The Global Innovation Index (GII), released by the World Intellectual Property Organisation (WIPO), helps create an environment that evaluates innovation factors continuously. This year, it provides detailed innovation metrics for 131 economies. All economies covered represent 93.5% of the world’s population and 97.4% of the world’s GDP. The GII is composed of three indices: the overall GII, the Innovation Input Sub-Index, and the Innovation Output Sub-Index.
- The overall GII score is the average of the scores of the Input and Output Sub-Indices.
- The Innovation Input Sub-Index is comprised of five pillars that capture elements of the national economy that enable innovative activities: 1) Institutions, 2) Human capital and research, 3) Infrastructure, 4) Market sophistication, and 5) Business sophistication.
- The Innovation Output Sub-Index provides information about outputs that are the result of the innovative activities of economies. There are two output pillars: 6) Knowledge and technology outputs and 7) Creative outputs. Each pillar has three sub-pillars, and each sub-pillar is composed of individual indicators, totaling 80 this year
Six key findings of the Global Innovation Index (GII) 2020:
- The COVID-19 crisis will impact innovation - leaders need to act as they move from containment to recovery
- Innovation finance declines in the current crisis, but there is hope too
- The global innovation landscape is shifting; China, Viet Nam, India, and the Philippines are consistently on the rise
- Stellar innovation performance found in developing economies
- Regional divides persist, yet some economies harbor significant innovation potential
- Innovation is concentrated at the level of science and technology clusters in select high-income economies, plus mainly China
India’s ranking in the GII improves to 48th in 2020 as compared to 52nd rank in GII 2019. India has embarked on a journey towards creating an enabling environment by putting in place an ecosystem that breeds innovation. The Government of India has launched several significant initiatives for propelling innovation, such as the Start-up India initiative, Accelerating Growth of New India’s Innovations (AGNIi), Atal Tinkering Labs, new intellectual property rights (IPR) policy, Smart City Mission, Uchchatar Avishkaar Yojana, etc. All these initiatives, coupled with phenomenal research and innovation from the institutions, industry, and society, are cementing India’s position as an innovation and knowledge hub.
However, the financial dimension plays a critical role in fructifying these innovation efforts. Various fiscal incentives are offered by the Government of India’s Department of Scientific and Industrial Research (DSIR) for R&D activities performed by institutions, academia, and industry for supporting, nurturing, and leading their innovations towards fruition.
In India, there has been a phenomenal growth of the private and foreign-owned private equity/venture capital (PE/VC) industry. The government has also played an important role in establishing and nurturing the industry segment by various fiscal concessions. Financial institutions such as the Industrial Development Bank of India (IDBI) and the Small Industries Development Bank of India (SIDBI) lend support for innovation and commercialization of innovative technologies, in addition to entrepreneurship.
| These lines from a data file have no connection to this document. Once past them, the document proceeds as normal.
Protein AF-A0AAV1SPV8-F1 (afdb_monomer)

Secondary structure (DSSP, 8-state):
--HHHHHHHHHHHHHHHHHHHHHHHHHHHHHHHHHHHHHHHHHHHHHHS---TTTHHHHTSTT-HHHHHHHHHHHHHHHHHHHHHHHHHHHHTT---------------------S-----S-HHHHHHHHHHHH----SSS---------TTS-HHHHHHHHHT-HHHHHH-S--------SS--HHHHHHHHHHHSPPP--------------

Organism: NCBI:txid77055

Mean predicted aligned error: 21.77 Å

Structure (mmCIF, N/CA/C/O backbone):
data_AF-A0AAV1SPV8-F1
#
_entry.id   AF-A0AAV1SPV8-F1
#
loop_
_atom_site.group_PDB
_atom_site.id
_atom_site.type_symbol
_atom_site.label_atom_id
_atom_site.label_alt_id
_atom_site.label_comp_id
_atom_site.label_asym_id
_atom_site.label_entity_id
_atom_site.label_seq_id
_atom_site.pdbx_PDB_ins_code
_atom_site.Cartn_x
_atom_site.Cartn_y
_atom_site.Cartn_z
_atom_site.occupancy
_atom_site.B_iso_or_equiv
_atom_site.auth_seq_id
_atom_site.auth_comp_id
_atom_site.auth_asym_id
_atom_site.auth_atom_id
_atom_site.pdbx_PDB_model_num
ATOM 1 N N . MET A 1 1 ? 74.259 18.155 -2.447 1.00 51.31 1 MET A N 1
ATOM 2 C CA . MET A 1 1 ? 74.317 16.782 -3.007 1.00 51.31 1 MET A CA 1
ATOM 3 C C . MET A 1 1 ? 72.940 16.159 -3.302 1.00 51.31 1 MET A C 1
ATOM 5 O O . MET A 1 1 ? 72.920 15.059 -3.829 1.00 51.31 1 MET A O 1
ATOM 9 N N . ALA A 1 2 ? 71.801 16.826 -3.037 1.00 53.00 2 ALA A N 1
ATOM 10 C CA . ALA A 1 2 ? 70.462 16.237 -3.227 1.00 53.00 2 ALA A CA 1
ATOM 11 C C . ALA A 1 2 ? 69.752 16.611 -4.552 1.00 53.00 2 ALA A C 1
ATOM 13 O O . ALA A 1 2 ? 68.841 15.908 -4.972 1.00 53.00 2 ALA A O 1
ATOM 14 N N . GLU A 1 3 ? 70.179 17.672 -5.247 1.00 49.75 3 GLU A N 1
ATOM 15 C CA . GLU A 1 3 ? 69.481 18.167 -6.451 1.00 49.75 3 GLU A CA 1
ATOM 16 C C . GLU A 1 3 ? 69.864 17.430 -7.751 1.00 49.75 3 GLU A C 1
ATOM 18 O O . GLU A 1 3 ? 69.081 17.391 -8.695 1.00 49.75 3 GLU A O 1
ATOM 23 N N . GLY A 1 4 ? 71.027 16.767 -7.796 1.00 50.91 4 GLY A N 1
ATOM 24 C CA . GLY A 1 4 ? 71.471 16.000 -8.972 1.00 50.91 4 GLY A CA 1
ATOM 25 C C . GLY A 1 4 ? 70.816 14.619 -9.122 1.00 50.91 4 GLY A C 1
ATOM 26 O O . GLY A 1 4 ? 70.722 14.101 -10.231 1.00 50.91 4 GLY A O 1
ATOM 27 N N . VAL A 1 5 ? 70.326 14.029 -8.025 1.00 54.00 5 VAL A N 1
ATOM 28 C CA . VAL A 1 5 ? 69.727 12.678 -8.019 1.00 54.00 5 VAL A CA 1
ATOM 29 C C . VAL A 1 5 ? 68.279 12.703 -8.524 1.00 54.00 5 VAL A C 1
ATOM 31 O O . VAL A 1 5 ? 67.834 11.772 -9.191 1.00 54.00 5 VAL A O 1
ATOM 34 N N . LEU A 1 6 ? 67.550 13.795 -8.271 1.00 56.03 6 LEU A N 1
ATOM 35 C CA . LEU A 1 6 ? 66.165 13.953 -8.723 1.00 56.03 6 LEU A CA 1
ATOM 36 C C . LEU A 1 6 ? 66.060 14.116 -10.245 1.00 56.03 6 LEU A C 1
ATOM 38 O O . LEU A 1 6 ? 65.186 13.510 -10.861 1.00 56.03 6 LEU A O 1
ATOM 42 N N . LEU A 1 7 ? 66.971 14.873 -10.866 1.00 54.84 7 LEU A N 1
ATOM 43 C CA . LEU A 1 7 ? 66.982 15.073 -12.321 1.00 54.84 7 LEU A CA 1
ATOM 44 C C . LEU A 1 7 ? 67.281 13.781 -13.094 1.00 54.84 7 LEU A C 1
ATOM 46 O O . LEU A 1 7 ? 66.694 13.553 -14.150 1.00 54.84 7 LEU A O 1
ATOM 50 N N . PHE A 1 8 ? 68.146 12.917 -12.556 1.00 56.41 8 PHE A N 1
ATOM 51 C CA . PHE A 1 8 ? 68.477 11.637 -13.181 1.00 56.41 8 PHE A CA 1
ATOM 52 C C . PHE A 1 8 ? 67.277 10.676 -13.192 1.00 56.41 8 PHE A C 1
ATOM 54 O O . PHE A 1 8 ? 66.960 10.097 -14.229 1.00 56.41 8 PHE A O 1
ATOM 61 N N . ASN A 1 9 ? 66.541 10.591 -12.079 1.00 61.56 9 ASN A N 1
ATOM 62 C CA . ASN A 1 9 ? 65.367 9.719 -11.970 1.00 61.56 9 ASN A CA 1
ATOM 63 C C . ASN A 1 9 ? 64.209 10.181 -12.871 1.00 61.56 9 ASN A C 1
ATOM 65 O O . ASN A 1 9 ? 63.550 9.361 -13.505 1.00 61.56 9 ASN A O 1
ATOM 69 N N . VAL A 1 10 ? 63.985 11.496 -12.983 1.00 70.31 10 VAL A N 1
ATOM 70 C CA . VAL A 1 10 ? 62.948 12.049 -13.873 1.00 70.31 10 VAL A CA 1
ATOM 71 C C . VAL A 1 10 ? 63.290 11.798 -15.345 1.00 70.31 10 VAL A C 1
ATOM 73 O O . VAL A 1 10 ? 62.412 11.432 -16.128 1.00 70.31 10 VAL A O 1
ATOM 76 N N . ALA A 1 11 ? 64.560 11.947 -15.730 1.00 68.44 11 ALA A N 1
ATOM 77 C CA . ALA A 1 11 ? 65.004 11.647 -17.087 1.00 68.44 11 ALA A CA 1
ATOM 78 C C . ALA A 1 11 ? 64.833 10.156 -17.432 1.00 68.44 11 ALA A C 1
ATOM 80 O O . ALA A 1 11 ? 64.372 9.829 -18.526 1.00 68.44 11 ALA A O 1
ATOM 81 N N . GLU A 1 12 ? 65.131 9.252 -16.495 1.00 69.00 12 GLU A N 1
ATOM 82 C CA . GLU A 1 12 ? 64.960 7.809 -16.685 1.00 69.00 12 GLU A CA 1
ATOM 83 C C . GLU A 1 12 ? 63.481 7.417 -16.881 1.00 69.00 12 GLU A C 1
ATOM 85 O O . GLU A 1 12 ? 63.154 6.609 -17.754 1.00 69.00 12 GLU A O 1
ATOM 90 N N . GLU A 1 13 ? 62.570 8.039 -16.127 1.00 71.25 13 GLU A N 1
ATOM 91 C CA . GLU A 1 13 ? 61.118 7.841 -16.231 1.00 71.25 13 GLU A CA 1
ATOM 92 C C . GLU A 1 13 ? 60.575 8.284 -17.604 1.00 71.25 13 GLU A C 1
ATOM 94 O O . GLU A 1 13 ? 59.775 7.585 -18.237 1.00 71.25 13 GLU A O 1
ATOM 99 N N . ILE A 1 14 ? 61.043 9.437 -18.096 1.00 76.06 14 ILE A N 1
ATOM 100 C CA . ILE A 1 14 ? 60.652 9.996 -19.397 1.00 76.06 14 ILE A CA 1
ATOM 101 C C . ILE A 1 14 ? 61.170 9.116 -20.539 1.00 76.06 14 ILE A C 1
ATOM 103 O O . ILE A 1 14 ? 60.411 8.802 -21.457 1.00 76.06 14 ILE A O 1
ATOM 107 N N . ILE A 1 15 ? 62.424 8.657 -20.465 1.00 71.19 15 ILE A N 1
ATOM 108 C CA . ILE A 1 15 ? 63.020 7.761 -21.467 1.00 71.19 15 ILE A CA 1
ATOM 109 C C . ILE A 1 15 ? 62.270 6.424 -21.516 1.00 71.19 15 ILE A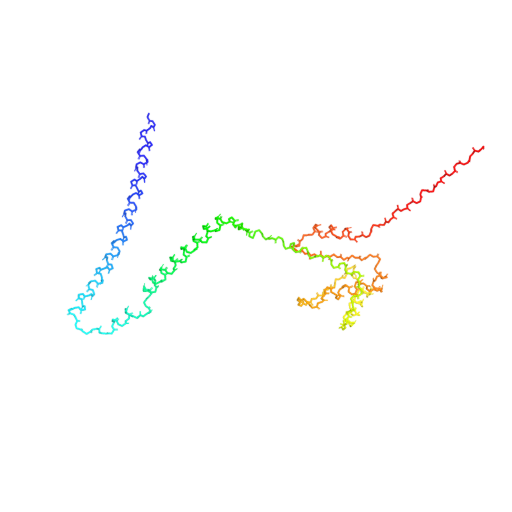 C 1
ATOM 111 O O . ILE A 1 15 ? 61.973 5.933 -22.605 1.00 71.19 15 ILE A O 1
ATOM 115 N N . LYS A 1 16 ? 61.890 5.857 -20.363 1.00 72.44 16 LYS A N 1
ATOM 116 C CA . LYS A 1 16 ? 61.097 4.616 -20.307 1.00 72.44 16 LYS A CA 1
ATOM 117 C C . LYS A 1 16 ? 59.712 4.785 -20.936 1.00 72.44 16 LYS A C 1
ATOM 119 O O . LYS A 1 16 ? 59.288 3.915 -21.695 1.00 72.44 16 LYS A O 1
ATOM 124 N N . LYS A 1 17 ? 59.023 5.901 -20.667 1.00 74.62 17 LYS A N 1
ATOM 125 C CA . LYS A 1 17 ? 57.697 6.185 -21.248 1.00 74.62 17 LYS A CA 1
ATOM 126 C C . LYS A 1 17 ? 57.748 6.470 -22.748 1.00 74.62 17 LYS A C 1
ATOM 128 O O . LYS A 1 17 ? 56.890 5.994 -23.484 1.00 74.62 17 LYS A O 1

This year’s Global Innovation Index (GII) report provides valuable insight into country innovation models and each country’s position on various innovation indicators. The Global Innovation Index has been instrumental to India in shaping its policies and designing an actionable agenda for innovation excellence. The worldwide launch of the GII in India was a significant milestone for the country and a phenomenal recognition of our standing in innovation. The coronavirus disease (COVID-19) pandemic has caused widespread disruption by adversely impacting global businesses and economies.
As the world adjusts to its new normal, business leaders need to harness the most innovative technologies to help drive resilience and emerge from the crisis stronger. Governments across the world are in overdrive, designing fiscal incentives by slashing interest rates, tweaking taxes, and offering a moratorium on credit periods. The Government of India is also busy devising incentives for start-ups, entrepreneurs, and other high-risk businesses to help ease the impact of the coronavirus outbreak. All such initiatives will go a long way in assuaging the disruption of the Indian innovation ecosystem.